In July 2019, Google announced their new “App + Web” property, which would later be renamed to Google Analytics 4. Immediately post announcement, most attention was paid to the new event-based data model and the ability to track apps and websites within the same property.
As of early 2023, with the sunset date for Universal Analytics only months away, many marketers and web developers are noticing another key difference between Universal Analytics and Google Analytics that might have been previously overlooked: why is the data retention period for Google Analytics 4 so short?
In this article, let’s explore what has happened around data retention in marketing in general, how it’s likely to impact the day-to-day work of marketers, and what you can do to future-proof your data stack.
The end of endless data
The Google Analytics “Web + App” announcement came shortly after GDPR legislation went into effect in Europe. It was disclosed that the property offered only two data retention period options: two and 14 months.
These options are significantly shorter than the maximum of 50 months of data retention offered by both standard and premium 360 Universal Analytics.
It remains unclear if this initial data-retention decision was directly related to the GDPR legislation, and Google Analytics 4 has since added support for up to 50 months of data retention for its premium 360 offering. However, it is the start of a trend.
When Amazon Ads launched its reporting API solution, data retention was capped at merely 60 days. In October 2020, Facebook announced that it was introducing data retention limits of 37 months.
While 37 months might seem like a long enough window to compare current results to historical data, remember that 37 months ago marks the start of the COVID-19 pandemic and its subsequent business impact. If you want to know how your results today compare against pre-pandemic levels, or you want to build reliable statistical models based on a lot of historical data, you might no longer be able to do so with Facebook Ads data (or Amazon Ads for that matter).
Rate limits, tokens, and quotas
While access to historical data getting more limited, many marketers have also, unwillingly, had to learn about data concepts such as rate limits, tokens, and quotas. A key contributor to these realizations was when Looker Studio announced that Google Analytics 4 would start enforcing its outlined quota limitation.

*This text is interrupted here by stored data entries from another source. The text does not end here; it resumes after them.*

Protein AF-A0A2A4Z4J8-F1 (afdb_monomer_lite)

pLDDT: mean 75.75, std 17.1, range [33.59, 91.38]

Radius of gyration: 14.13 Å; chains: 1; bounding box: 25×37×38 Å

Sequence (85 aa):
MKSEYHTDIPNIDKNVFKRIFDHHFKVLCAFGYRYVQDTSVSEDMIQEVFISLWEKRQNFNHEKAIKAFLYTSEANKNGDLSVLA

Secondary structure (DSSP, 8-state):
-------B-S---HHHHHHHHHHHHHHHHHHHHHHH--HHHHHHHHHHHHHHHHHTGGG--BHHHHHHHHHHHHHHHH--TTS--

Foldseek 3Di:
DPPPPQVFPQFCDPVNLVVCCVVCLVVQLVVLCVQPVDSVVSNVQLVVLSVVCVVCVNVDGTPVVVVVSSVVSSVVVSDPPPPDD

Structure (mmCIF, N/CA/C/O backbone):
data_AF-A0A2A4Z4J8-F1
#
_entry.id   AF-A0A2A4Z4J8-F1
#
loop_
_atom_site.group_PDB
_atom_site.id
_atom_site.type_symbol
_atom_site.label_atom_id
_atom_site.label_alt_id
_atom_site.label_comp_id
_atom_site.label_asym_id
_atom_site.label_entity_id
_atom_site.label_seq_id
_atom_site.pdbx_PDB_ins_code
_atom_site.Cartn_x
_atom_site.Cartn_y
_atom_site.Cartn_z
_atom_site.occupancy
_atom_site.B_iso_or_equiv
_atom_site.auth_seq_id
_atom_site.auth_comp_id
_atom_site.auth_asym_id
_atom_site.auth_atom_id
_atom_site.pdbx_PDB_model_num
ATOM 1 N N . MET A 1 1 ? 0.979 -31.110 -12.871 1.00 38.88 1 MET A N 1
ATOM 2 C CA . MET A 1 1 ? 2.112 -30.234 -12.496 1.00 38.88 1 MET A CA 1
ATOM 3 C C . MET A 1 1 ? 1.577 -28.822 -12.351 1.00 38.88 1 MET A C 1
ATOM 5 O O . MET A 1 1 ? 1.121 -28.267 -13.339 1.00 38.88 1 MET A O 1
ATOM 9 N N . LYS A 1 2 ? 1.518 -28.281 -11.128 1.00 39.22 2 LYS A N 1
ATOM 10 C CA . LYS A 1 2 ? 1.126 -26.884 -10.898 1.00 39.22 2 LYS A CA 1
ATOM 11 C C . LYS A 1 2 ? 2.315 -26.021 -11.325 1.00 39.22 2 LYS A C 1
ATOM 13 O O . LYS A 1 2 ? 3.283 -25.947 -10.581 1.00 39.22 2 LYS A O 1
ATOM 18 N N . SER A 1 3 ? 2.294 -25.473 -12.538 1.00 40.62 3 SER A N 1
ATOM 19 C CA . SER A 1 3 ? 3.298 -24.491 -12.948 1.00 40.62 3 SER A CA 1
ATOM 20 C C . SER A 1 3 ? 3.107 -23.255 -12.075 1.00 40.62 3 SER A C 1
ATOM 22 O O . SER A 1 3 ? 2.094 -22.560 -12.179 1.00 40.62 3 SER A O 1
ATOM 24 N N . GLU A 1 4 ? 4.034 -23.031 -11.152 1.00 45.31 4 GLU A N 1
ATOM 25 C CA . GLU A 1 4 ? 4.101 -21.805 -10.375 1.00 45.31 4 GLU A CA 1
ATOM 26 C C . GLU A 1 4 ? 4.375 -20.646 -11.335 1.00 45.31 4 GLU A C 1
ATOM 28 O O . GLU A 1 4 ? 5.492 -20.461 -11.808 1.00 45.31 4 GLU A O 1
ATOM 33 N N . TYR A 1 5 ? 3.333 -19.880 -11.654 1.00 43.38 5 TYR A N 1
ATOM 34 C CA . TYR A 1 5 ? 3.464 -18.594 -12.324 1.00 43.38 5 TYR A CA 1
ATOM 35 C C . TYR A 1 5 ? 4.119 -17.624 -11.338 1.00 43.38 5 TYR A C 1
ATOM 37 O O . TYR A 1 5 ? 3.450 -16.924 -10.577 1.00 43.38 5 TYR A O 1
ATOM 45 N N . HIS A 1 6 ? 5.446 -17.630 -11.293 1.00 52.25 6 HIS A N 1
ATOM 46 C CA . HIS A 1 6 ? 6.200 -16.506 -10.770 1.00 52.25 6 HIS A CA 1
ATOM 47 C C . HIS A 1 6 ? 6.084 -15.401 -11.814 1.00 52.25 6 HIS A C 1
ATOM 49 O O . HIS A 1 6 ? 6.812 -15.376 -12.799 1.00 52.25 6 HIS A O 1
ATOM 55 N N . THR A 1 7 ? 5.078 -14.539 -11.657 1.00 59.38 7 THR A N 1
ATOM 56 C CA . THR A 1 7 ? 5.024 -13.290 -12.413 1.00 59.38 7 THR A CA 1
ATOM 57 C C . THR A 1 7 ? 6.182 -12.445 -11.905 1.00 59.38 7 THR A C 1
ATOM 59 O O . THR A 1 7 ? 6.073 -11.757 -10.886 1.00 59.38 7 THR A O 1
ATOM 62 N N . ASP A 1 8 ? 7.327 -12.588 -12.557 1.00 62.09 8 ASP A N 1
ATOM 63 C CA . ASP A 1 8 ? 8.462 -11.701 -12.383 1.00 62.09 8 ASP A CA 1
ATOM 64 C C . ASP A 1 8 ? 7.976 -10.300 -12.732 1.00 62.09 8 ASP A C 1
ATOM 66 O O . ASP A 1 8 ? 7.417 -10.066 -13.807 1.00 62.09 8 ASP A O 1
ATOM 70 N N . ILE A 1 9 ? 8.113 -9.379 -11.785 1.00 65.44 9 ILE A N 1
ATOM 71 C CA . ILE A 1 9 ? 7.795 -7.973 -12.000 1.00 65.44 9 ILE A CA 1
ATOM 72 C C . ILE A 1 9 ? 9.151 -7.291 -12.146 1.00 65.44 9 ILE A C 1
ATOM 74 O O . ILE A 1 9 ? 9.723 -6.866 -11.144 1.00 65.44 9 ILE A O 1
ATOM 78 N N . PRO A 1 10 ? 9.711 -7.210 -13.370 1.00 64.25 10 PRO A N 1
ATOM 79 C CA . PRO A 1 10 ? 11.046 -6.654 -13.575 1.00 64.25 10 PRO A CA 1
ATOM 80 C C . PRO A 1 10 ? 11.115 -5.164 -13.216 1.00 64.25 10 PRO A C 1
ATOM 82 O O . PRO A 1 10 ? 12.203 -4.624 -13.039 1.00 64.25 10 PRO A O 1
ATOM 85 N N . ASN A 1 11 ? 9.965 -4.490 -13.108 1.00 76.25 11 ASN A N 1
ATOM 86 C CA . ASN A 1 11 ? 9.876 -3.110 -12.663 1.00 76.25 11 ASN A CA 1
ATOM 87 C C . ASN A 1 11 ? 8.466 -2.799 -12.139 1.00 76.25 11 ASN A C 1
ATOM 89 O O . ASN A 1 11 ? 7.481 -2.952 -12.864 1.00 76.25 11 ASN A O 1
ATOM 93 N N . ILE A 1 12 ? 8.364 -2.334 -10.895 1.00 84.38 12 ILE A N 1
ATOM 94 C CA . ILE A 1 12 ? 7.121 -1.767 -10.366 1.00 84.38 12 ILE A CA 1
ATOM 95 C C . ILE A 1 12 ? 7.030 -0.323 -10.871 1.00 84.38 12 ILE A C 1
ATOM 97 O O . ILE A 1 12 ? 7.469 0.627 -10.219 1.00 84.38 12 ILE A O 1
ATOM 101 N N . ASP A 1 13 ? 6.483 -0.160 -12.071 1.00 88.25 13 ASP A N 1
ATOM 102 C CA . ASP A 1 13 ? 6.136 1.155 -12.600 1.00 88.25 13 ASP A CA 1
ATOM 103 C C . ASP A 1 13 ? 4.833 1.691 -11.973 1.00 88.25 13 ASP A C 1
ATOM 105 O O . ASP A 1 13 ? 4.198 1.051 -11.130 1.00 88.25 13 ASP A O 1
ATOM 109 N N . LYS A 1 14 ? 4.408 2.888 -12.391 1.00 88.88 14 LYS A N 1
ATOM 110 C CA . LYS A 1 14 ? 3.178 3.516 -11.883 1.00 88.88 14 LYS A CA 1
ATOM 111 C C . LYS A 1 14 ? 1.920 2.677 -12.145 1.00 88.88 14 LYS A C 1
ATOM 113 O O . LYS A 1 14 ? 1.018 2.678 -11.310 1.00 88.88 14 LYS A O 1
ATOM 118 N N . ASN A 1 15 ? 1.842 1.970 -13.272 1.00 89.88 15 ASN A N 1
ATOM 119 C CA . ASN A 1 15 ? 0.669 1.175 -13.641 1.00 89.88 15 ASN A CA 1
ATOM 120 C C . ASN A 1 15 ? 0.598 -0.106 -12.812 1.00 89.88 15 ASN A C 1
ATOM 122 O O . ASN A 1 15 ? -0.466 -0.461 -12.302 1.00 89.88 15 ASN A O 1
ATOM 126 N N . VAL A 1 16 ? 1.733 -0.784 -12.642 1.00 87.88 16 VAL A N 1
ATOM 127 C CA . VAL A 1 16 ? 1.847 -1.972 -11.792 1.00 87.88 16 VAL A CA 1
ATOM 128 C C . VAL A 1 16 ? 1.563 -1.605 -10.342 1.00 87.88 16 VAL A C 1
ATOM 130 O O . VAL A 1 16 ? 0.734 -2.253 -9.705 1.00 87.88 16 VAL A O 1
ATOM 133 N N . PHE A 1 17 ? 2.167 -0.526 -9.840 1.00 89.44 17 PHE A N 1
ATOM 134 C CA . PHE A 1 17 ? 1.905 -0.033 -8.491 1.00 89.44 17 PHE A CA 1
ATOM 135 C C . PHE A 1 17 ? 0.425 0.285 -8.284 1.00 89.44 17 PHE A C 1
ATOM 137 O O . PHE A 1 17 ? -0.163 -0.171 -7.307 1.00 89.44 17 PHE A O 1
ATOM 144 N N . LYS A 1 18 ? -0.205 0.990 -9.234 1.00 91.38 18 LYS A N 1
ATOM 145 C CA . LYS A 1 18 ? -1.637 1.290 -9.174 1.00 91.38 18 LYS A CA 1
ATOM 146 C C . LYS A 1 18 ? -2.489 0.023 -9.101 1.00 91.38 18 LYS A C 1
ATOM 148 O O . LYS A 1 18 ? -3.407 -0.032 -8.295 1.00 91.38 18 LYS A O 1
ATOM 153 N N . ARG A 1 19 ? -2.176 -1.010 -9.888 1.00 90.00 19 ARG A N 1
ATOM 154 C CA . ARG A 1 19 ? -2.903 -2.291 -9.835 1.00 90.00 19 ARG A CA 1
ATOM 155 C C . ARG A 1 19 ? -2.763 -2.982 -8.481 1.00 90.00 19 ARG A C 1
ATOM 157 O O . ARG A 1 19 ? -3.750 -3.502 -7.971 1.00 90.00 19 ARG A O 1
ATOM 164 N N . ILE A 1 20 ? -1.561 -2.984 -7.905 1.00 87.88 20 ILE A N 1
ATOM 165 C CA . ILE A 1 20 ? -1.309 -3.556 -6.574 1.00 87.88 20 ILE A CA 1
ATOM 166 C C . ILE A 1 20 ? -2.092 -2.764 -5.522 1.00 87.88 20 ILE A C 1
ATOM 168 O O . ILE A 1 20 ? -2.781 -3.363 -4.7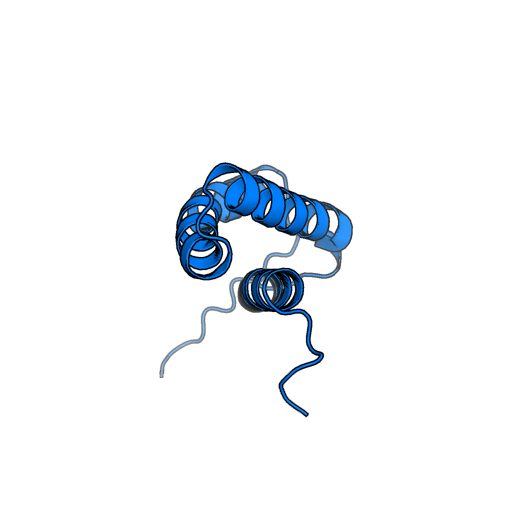00 1.00 87.88 20 ILE A O 1
ATOM 172 N N . PHE A 1 21 ? -2.037 -1.434 -5.583 1.00 89.81 21 PHE A N 1
ATOM 173 C CA . PHE A 1 21 ? -2.778 -0.545 -4.695 1.00 89.81 21 PHE A CA 1
ATOM 174 C C . PHE A 1 21 ? -4.286 -0.793 -4.777 1.00 89.81 21 PHE A C 1
ATOM 176 O O . PHE A 1 21 ? -4.902 -1.143 -3.775 1.00 89.81 21 PHE A O 1
ATOM 183 N N . ASP A 1 22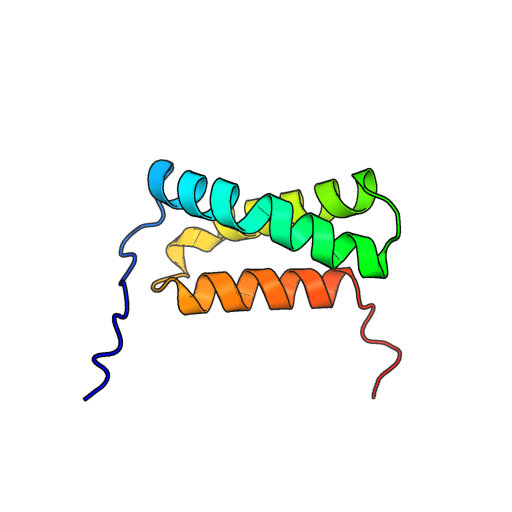 ? -4.875 -0.711 -5.971 1.00 91.25 22 ASP A N 1
ATOM 184 C CA . ASP A 1 22 ? -6.319 -0.872 -6.172 1.00 91.25 22 ASP A CA 1
ATOM 185 C C . ASP A 1 22 ? -6.815 -2.257 -5.708 1.00 91.25 22 ASP A C 1
ATOM 187 O O . ASP A 1 22 ? -7.940 -2.381 -5.220 1.00 91.25 22 ASP A O 1
ATOM 191 N N . HIS A 1 23 ? -5.980 -3.297 -5.830 1.00 90.12 23 HIS A N 1
ATOM 192 C CA . HIS A 1 23 ? -6.328 -4.657 -5.419 1.00 90.12 23 HIS A CA 1
ATOM 193 C C . HIS A 1 23 ? -6.191 -4.893 -3.909 1.00 90.12 23 HIS A C 1
ATOM 195 O O . HIS A 1 23 ? -7.025 -5.576 -3.316 1.00 90.12 23 HIS A O 1
ATOM 201 N N . HIS A 1 24 ? -5.146 -4.349 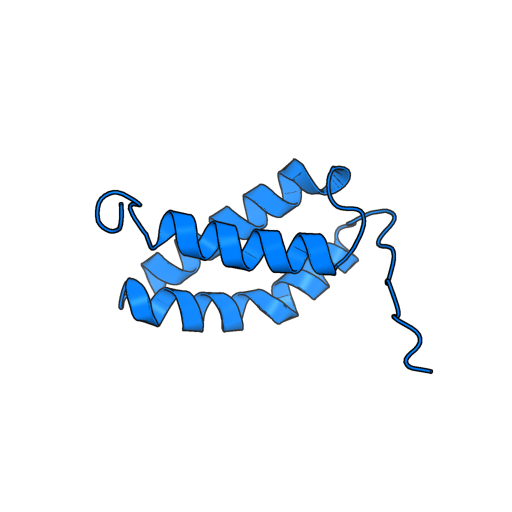-3.281 1.00 88.38 24 HIS A N 1
ATOM 202 C CA . HIS A 1 24 ? -4.791 -4.689 -1.903 1.00 88.38 24 HIS A CA 1
ATOM 203 C C . HIS A 1 24 ? -5.214 -3.640 -0.875 1.00 88.38 24 HIS A C 1
ATOM 205 O O . HIS A 1 24 ? -5.521 -4.021 0.250 1.00 88.38 24 HIS A O 1
ATOM 211 N N . PHE A 1 25 ? -5.294 -2.356 -1.233 1.00 89.81 25 PHE A N 1
ATOM 212 C CA . PHE A 1 25 ? -5.519 -1.266 -0.278 1.00 89.81 25 PHE A CA 1
ATOM 213 C C . PHE A 1 25 ? -6.762 -1.491 0.589 1.00 89.81 25 PHE A C 1
ATOM 215 O O . PHE A 1 25 ? -6.655 -1.570 1.805 1.00 89.81 25 PHE A O 1
ATOM 222 N N . LYS A 1 26 ? -7.930 -1.716 -0.027 1.00 90.56 26 LYS A N 1
ATOM 223 C CA . LYS A 1 26 ? -9.185 -1.934 0.717 1.00 90.56 26 LYS A CA 1
ATOM 224 C C . LYS A 1 26 ? -9.163 -3.188 1.592 1.00 90.56 26 LYS A C 1
ATOM 226 O O . LYS A 1 26 ? -9.748 -3.191 2.670 1.00 90.56 26 LYS A O 1
ATOM 231 N N . VAL A 1 27 ? -8.525 -4.258 1.114 1.00 90.00 27 VAL A N 1
ATOM 232 C CA . VAL A 1 27 ? -8.443 -5.532 1.843 1.00 90.00 27 VAL A CA 1
ATOM 233 C C . VAL A 1 27 ? -7.550 -5.385 3.071 1.00 90.00 27 VAL A C 1
ATOM 235 O O . VAL A 1 27 ? -7.907 -5.887 4.133 1.00 90.00 27 VAL A O 1
ATOM 238 N N . LEU A 1 28 ? -6.432 -4.671 2.934 1.00 86.56 28 LEU A N 1
ATOM 239 C CA . LEU A 1 28 ? -5.529 -4.371 4.039 1.00 86.56 28 LEU A CA 1
ATOM 240 C C . LEU A 1 28 ? -6.195 -3.402 5.023 1.00 86.56 28 LEU A C 1
ATOM 242 O O . LEU A 1 28 ? -6.268 -3.713 6.196 1.00 86.56 28 LEU A O 1
ATOM 246 N N . CYS A 1 29 ? -6.847 -2.320 4.582 1.00 88.56 29 CYS A N 1
ATOM 247 C CA . CYS A 1 29 ? -7.585 -1.453 5.515 1.00 88.56 29 CYS A CA 1
ATOM 248 C C . CYS A 1 29 ? -8.655 -2.224 6.314 1.00 88.56 29 CYS A C 1
ATOM 250 O O . CYS A 1 29 ? -8.825 -2.012 7.511 1.00 88.56 29 CYS A O 1
ATOM 252 N N . ALA A 1 30 ? -9.359 -3.172 5.687 1.00 88.44 30 ALA A N 1
ATOM 253 C CA . ALA A 1 30 ? -10.311 -4.025 6.397 1.00 88.44 30 ALA A CA 1
ATOM 254 C C . ALA A 1 30 ? -9.638 -4.993 7.391 1.00 88.44 30 ALA A C 1
ATOM 256 O O . ALA A 1 30 ? -10.254 -5.375 8.389 1.00 88.44 30 ALA A O 1
ATOM 257 N N . PHE A 1 31 ? -8.400 -5.414 7.123 1.00 84.94 31 PHE A N 1
ATOM 258 C CA . PHE A 1 31 ? -7.604 -6.227 8.038 1.00 84.94 31 PHE A CA 1
ATOM 259 C C . PHE A 1 31 ? -7.084 -5.381 9.204 1.00 84.94 31 PHE A C 1
ATOM 261 O O . PHE A 1 31 ? -7.355 -5.731 10.351 1.00 84.94 31 PHE A O 1
ATOM 268 N N . GLY A 1 32 ? -6.444 -4.243 8.932 1.00 81.88 32 GLY A N 1
ATOM 269 C CA . GLY A 1 32 ? -5.962 -3.280 9.920 1.00 81.88 32 GLY A CA 1
ATOM 270 C C . GLY A 1 32 ? -7.054 -2.784 10.862 1.00 81.88 32 GLY A C 1
ATOM 271 O O . GLY A 1 32 ? -6.849 -2.765 12.076 1.00 81.88 32 GLY A O 1
ATOM 272 N N . TYR A 1 33 ? -8.260 -2.526 10.348 1.00 84.50 33 TYR A N 1
ATOM 273 C CA . TYR A 1 33 ? -9.421 -2.154 11.161 1.00 84.50 33 TYR A CA 1
ATOM 274 C C . TYR A 1 33 ? -9.719 -3.153 12.291 1.00 84.50 33 TYR A C 1
ATOM 276 O O . TYR A 1 33 ? -10.156 -2.752 13.367 1.00 84.50 33 TYR A O 1
ATOM 284 N N . ARG A 1 34 ? -9.441 -4.452 12.107 1.00 85.12 34 ARG A N 1
ATOM 285 C CA . ARG A 1 34 ? -9.639 -5.462 13.167 1.00 85.12 34 ARG A CA 1
ATOM 286 C C . ARG A 1 34 ? -8.744 -5.236 14.387 1.00 85.12 34 ARG A C 1
ATOM 288 O O . ARG A 1 34 ? -9.071 -5.743 15.456 1.00 85.12 34 ARG A O 1
ATOM 295 N N . TYR A 1 35 ? -7.649 -4.499 14.225 1.00 81.50 35 TYR A N 1
ATOM 296 C CA . TYR A 1 35 ? -6.683 -4.189 15.275 1.00 81.50 35 TYR A CA 1
ATOM 297 C C . TYR A 1 35 ? -6.902 -2.791 15.850 1.00 81.50 35 TYR A C 1
ATOM 299 O O . TYR A 1 35 ? -6.970 -2.644 17.066 1.00 81.50 35 TYR A O 1
ATOM 307 N N . VAL A 1 36 ? -7.044 -1.778 14.991 1.00 83.62 36 VAL A N 1
ATOM 308 C CA . VAL A 1 36 ? -7.122 -0.373 15.433 1.00 83.62 36 VAL A CA 1
ATOM 309 C C . VAL A 1 36 ? -8.547 0.121 15.685 1.00 83.62 36 VAL A C 1
ATOM 311 O O . VAL A 1 36 ? -8.719 1.137 16.346 1.00 83.62 36 VAL A O 1
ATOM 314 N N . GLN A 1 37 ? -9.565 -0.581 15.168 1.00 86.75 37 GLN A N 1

In short, this can be described as a sort of data throttle. If you request data too much or too frequently, the request will be rejected and return an error message. Very quickly, many marketers that fetched data via plugins connected directly to the Google Analytics 4 API in Looker Studio started seeing their reports displaying error messages that quota limits had been reached.
Why would Google Analytics start enforcing this when it’s such a poor experience for end-users who want to report on their data? It could be performance related.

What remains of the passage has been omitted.